- [TASK DIRECTIONS]
Below are some records. Return exactly the lines from the one containing "ATOM 406 C C" through the one containing "ATOM 428 N N", both included, and only those.

- [Source data]

_ _ _ _

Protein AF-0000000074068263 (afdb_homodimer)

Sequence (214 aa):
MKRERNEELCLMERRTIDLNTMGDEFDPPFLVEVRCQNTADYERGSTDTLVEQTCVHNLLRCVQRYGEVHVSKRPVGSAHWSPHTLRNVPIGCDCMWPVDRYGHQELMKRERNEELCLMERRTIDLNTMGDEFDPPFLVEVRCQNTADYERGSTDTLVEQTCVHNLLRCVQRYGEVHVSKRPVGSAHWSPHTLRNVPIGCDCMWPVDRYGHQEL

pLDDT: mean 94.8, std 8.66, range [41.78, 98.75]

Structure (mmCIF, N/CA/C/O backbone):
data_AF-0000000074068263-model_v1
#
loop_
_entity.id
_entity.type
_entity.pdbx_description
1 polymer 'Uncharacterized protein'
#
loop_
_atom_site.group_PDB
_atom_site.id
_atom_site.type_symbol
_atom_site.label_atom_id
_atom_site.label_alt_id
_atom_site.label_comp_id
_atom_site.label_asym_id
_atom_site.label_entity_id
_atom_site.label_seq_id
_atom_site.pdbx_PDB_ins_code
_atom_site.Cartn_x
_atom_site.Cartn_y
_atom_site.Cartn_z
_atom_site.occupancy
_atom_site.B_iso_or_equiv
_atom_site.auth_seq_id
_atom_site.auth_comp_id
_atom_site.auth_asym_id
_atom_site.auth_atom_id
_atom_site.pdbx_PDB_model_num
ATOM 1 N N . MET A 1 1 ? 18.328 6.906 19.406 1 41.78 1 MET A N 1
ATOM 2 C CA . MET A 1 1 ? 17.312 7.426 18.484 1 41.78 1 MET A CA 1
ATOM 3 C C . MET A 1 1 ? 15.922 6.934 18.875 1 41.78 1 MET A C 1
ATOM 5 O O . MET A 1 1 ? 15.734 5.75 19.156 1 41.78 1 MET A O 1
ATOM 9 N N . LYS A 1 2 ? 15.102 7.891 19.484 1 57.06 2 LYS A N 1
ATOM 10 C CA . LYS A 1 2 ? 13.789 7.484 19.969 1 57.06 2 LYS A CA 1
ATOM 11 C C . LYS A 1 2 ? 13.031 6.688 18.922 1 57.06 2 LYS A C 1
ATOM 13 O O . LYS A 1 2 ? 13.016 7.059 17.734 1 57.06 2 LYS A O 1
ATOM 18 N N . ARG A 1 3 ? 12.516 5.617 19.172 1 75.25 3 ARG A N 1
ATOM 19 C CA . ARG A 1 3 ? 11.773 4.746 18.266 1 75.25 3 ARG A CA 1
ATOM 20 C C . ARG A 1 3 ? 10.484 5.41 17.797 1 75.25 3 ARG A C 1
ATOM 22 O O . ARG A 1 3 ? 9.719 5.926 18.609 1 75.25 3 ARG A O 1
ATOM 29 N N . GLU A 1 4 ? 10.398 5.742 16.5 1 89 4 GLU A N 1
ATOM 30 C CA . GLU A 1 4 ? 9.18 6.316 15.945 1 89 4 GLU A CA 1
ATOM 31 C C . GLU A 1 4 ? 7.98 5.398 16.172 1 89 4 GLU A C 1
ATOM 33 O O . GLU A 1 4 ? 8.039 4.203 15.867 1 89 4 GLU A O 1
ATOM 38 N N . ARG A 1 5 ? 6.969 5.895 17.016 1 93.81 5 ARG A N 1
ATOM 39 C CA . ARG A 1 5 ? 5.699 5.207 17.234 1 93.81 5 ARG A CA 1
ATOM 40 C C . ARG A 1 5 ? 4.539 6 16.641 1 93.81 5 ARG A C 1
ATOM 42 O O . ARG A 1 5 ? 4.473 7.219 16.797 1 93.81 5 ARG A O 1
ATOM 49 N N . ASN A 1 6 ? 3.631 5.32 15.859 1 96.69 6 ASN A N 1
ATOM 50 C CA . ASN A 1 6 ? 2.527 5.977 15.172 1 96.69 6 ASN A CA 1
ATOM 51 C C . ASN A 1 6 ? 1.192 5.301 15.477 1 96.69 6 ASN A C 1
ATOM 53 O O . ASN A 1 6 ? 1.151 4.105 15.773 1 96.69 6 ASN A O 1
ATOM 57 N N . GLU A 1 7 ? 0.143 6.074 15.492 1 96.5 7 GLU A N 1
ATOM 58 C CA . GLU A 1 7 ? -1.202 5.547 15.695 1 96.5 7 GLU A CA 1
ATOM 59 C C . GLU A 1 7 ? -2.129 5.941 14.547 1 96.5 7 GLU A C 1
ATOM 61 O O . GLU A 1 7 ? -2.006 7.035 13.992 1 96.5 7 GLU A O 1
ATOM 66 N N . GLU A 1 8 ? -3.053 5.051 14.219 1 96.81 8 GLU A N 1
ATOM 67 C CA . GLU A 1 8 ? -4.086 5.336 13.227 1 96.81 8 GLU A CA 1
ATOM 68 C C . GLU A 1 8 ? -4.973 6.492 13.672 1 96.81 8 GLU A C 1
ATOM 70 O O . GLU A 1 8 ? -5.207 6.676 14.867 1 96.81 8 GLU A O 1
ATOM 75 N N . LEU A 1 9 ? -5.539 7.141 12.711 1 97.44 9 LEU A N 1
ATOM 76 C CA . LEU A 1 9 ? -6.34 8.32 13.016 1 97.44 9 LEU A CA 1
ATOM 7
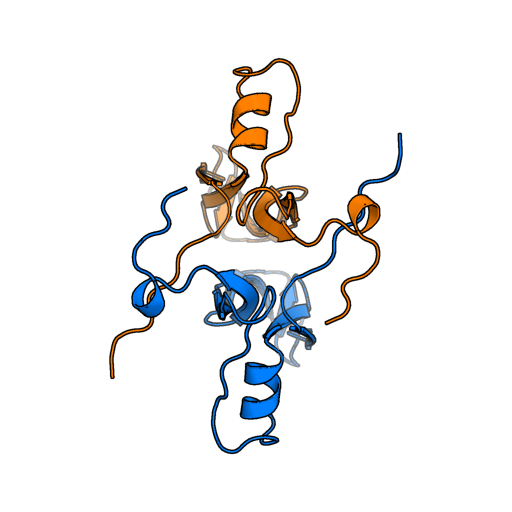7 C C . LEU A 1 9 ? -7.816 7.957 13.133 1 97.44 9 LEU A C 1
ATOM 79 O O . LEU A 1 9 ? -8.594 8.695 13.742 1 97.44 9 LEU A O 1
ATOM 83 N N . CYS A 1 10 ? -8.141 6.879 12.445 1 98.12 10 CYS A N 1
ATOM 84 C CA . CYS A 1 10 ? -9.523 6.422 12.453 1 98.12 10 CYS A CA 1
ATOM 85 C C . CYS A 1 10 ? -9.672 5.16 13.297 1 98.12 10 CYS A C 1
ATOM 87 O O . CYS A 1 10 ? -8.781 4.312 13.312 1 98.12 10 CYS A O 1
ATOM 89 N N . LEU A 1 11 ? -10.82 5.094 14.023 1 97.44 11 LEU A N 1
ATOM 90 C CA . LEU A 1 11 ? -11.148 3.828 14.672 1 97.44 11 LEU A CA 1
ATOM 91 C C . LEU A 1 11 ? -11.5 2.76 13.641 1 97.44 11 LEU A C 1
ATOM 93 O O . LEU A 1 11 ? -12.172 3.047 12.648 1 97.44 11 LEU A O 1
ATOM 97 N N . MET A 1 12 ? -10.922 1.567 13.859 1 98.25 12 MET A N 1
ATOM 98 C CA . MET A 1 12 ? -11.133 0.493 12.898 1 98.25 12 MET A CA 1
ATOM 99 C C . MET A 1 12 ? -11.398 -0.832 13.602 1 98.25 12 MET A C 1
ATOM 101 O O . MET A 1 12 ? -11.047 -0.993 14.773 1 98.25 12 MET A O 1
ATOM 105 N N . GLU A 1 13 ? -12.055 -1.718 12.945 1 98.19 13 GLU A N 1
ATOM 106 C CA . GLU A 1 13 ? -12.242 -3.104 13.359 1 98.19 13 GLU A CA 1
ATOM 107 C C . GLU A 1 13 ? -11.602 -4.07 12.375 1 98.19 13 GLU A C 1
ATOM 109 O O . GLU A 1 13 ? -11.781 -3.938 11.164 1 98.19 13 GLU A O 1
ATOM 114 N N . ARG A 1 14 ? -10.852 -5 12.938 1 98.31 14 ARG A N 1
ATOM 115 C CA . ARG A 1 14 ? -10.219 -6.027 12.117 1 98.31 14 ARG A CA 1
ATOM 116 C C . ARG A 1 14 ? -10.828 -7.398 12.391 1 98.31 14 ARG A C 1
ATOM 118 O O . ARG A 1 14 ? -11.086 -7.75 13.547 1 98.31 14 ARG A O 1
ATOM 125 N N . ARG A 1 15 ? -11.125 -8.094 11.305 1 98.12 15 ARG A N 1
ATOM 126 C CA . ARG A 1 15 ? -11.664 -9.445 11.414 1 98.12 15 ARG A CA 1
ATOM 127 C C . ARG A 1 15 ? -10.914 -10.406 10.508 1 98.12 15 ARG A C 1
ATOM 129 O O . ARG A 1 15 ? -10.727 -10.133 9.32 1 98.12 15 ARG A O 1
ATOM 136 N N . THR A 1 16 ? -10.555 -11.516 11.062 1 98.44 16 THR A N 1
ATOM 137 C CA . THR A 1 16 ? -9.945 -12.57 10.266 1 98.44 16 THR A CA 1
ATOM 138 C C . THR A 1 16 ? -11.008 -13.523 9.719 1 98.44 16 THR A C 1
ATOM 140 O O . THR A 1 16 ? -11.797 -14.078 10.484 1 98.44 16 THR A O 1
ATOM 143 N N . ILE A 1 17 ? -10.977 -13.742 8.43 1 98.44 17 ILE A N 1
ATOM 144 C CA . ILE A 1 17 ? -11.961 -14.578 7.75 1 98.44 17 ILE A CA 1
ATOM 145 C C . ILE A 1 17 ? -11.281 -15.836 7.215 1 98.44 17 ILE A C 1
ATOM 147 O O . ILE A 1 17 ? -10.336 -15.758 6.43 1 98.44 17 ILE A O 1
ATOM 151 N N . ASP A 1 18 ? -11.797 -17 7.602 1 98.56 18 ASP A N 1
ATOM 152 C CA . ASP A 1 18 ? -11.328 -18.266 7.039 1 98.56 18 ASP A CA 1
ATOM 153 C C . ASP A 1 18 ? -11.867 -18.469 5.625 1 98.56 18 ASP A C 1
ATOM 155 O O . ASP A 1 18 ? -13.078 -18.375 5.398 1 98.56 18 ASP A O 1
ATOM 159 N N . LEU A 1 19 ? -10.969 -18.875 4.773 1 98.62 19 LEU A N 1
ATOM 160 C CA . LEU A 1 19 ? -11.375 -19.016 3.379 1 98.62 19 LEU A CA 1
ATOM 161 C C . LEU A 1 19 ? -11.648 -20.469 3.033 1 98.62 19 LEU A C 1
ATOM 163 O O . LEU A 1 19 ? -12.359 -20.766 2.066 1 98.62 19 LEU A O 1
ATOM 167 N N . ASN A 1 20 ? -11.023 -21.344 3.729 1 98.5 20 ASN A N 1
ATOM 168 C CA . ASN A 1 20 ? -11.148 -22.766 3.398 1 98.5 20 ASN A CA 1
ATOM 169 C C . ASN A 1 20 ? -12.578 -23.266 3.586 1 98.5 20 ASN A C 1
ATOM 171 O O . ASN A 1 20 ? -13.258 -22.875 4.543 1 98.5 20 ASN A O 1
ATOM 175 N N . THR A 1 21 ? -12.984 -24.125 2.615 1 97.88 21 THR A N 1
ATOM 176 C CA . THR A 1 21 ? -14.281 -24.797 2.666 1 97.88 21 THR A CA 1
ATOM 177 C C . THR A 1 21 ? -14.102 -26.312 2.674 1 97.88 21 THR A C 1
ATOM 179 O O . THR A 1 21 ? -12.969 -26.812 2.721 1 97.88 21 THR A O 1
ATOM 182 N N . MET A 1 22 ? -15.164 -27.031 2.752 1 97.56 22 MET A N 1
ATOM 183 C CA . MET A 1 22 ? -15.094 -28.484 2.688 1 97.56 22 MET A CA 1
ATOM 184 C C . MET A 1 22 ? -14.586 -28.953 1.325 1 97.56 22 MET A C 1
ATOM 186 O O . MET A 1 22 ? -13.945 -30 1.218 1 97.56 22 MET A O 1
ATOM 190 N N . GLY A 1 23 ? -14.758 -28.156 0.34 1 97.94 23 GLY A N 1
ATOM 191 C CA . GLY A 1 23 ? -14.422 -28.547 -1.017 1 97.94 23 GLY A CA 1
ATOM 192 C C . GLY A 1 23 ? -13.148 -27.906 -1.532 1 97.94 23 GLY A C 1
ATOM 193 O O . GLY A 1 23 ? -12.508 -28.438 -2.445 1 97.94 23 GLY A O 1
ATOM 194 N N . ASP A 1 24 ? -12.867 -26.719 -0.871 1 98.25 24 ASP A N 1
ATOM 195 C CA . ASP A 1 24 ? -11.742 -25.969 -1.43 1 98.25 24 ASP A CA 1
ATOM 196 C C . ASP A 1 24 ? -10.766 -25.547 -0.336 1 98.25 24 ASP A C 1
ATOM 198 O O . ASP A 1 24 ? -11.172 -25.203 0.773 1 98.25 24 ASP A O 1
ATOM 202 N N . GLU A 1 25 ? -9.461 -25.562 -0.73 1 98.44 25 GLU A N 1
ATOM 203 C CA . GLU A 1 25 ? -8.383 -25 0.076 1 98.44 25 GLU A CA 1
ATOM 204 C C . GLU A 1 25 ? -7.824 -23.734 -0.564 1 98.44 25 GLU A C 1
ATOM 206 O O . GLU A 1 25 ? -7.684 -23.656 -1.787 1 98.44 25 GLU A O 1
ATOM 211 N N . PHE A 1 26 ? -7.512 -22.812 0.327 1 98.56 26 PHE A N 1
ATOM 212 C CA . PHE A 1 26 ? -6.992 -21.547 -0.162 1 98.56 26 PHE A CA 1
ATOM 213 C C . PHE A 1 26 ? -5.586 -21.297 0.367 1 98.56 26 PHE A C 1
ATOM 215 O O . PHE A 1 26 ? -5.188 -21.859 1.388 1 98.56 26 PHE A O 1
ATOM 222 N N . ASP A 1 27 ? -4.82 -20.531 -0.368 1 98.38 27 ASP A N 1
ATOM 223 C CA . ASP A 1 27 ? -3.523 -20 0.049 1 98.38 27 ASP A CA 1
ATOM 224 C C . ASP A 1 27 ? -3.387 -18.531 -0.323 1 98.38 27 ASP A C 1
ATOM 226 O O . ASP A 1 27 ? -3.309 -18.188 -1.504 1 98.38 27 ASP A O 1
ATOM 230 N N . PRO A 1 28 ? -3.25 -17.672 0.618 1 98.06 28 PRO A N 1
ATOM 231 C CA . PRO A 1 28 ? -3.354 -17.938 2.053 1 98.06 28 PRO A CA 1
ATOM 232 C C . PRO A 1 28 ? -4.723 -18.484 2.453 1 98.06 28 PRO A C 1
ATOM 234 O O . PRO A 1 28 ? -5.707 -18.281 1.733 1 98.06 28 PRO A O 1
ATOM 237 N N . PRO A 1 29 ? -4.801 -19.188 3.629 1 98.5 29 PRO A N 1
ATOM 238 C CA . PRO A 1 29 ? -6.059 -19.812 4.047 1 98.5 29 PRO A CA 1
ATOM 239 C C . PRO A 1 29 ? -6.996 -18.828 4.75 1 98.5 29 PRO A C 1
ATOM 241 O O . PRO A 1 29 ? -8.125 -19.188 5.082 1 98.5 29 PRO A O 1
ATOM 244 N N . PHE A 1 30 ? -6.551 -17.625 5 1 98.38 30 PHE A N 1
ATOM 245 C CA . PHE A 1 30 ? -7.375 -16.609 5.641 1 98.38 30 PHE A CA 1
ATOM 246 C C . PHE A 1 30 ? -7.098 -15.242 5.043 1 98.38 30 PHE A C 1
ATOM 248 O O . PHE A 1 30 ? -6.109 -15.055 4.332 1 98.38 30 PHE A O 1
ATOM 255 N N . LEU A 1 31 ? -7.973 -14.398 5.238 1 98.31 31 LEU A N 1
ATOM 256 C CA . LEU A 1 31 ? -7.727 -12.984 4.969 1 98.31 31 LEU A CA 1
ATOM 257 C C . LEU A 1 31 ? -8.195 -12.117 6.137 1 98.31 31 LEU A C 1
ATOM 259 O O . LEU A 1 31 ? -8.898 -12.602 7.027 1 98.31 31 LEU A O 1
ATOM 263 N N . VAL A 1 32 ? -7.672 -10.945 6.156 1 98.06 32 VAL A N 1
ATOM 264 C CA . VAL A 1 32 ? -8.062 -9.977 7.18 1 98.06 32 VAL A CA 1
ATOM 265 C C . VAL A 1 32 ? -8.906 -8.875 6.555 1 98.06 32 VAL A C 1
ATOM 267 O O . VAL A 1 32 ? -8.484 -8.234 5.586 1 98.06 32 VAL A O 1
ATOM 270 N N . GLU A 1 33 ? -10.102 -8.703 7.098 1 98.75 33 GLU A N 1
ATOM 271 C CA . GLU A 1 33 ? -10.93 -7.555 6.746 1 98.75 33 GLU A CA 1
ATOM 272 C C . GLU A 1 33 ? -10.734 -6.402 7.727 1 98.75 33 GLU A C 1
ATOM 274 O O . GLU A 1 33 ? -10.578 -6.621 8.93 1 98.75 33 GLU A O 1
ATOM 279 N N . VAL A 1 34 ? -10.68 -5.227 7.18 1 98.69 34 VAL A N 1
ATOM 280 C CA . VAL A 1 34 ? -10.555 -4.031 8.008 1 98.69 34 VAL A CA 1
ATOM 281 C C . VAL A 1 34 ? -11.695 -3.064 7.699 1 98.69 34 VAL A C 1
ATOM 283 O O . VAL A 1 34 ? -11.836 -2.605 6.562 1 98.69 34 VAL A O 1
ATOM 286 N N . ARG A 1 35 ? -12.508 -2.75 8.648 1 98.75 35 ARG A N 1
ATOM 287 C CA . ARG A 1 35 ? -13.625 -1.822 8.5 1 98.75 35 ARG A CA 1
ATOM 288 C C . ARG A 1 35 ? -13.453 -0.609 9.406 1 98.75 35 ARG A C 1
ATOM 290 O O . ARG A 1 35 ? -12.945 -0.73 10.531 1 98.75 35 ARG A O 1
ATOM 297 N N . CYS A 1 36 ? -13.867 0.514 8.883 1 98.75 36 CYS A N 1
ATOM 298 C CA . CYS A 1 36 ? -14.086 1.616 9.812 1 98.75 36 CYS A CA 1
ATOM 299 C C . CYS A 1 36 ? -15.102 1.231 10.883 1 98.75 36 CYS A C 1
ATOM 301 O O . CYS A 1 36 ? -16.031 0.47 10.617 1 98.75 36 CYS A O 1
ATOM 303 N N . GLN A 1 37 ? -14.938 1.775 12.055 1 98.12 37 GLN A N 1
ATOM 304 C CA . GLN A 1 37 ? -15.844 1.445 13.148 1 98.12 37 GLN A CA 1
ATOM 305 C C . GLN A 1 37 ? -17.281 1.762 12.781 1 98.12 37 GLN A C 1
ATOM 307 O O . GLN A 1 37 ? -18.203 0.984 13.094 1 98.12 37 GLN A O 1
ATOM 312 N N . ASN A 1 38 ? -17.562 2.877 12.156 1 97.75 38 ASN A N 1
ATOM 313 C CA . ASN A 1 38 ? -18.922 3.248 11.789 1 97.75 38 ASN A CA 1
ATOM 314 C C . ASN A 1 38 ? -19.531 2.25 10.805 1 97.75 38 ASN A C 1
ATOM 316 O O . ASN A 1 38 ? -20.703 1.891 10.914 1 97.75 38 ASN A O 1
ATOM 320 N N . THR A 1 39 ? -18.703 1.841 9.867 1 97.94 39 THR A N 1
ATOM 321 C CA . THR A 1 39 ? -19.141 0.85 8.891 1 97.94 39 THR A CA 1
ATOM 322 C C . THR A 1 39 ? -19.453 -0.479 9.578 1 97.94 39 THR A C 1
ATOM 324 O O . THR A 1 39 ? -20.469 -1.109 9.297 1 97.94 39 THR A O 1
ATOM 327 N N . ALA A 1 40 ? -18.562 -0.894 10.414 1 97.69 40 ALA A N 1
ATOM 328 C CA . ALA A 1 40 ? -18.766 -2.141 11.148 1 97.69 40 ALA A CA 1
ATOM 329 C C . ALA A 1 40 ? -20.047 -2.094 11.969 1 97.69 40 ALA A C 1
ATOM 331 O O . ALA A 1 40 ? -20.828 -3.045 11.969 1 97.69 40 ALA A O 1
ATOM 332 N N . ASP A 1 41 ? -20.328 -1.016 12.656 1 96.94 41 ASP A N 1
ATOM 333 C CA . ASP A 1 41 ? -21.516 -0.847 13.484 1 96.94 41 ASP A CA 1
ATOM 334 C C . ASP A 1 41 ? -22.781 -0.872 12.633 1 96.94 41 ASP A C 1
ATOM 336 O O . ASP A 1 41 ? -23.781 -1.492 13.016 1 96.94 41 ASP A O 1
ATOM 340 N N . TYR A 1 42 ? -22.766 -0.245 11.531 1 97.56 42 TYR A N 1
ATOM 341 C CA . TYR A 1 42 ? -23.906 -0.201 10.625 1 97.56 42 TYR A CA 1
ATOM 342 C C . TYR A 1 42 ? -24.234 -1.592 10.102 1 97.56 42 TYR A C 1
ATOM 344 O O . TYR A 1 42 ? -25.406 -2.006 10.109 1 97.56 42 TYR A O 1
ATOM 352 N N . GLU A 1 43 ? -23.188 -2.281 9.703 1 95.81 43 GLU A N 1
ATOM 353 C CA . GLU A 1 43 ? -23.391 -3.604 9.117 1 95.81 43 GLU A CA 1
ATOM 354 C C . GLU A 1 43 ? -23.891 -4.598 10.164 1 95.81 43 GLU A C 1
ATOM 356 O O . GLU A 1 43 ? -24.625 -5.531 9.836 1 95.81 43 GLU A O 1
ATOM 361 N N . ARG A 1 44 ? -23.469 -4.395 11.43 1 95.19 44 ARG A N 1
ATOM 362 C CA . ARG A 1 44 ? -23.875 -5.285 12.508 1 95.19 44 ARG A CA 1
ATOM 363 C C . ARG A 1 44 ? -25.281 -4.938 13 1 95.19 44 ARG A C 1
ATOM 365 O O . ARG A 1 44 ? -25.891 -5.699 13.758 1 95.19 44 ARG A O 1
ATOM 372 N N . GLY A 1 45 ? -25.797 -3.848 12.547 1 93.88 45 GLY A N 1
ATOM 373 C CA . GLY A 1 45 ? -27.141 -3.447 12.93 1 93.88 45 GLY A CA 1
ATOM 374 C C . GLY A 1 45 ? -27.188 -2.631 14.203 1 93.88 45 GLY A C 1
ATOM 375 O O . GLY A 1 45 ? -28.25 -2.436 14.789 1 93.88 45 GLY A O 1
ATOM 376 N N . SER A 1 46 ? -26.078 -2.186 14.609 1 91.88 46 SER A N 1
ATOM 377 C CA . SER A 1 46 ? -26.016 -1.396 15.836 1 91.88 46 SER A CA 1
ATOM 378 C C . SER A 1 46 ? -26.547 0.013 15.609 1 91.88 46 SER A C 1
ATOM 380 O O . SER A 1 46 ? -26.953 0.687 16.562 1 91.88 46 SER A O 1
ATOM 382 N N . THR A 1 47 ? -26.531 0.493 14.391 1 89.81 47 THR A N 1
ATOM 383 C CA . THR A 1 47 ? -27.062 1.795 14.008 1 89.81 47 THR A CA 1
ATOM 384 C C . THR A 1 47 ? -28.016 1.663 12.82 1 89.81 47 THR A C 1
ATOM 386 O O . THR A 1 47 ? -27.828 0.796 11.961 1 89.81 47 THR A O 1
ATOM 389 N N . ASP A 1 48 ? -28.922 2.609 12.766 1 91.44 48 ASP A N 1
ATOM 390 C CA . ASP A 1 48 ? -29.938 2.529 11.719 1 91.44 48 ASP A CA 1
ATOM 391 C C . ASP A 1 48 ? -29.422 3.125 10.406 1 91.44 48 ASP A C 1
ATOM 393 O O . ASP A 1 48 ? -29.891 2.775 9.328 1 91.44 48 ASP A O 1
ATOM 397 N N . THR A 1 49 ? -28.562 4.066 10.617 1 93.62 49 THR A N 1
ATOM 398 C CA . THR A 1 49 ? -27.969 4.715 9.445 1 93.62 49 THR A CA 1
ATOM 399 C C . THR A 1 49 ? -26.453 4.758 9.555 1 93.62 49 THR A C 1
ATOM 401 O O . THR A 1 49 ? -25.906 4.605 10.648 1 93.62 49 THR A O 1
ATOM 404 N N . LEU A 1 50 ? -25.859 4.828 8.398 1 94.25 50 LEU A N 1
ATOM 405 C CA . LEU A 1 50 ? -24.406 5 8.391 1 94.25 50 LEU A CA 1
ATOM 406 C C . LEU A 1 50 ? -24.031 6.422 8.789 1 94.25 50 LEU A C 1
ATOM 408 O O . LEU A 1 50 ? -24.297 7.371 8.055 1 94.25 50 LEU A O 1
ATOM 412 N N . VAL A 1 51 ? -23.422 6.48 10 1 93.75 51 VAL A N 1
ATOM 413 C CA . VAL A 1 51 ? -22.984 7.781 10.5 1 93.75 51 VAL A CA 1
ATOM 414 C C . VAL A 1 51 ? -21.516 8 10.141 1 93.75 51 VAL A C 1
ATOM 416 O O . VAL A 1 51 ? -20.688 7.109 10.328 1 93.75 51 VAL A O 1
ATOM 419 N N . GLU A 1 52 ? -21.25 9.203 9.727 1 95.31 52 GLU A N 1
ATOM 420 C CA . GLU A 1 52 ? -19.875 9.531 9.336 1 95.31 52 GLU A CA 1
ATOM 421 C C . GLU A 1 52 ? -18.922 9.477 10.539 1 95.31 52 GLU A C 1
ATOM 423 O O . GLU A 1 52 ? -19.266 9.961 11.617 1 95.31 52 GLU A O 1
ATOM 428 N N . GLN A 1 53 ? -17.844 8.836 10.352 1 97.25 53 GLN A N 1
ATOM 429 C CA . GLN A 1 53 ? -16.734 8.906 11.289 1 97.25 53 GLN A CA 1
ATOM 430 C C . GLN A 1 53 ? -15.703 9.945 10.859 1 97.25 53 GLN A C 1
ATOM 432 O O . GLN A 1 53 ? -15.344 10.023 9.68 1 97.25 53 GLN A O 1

_ _ _ _

- [SOLVED PROBLEM]
ATOM 406 C C . LEU A 1 50 ? -24.031 6.422 8.789 1 94.25 50 LEU A C 1
ATOM 408 O O . LEU A 1 50 ? -24.297 7.371 8.055 1 94.25 50 LEU A O 1
ATOM 412 N N . VAL A 1 51 ? -23.422 6.48 10 1 93.75 51 VAL A N 1
ATOM 413 C CA . VAL A 1 51 ? -22.984 7.781 10.5 1 93.75 51 VAL A CA 1
ATOM 414 C C . VAL A 1 51 ? -21.516 8 10.141 1 93.75 51 VAL A C 1
ATOM 416 O O . VAL A 1 51 ? -20.688 7.109 10.328 1 93.75 51 VAL A O 1
ATOM 419 N N . GLU A 1 52 ? -21.25 9.203 9.727 1 95.31 52 GLU A N 1
ATOM 420 C CA . GLU A 1 52 ? -19.875 9.531 9.336 1 95.31 52 GLU A CA 1
ATOM 421 C C . GLU A 1 52 ? -18.922 9.477 10.539 1 95.31 52 GLU A C 1
ATOM 423 O O . GLU A 1 52 ? -19.266 9.961 11.617 1 95.31 52 GLU A O 1
ATOM 428 N N . GLN A 1 53 ? -17.844 8.836 10.352 1 97.25 53 GLN A N 1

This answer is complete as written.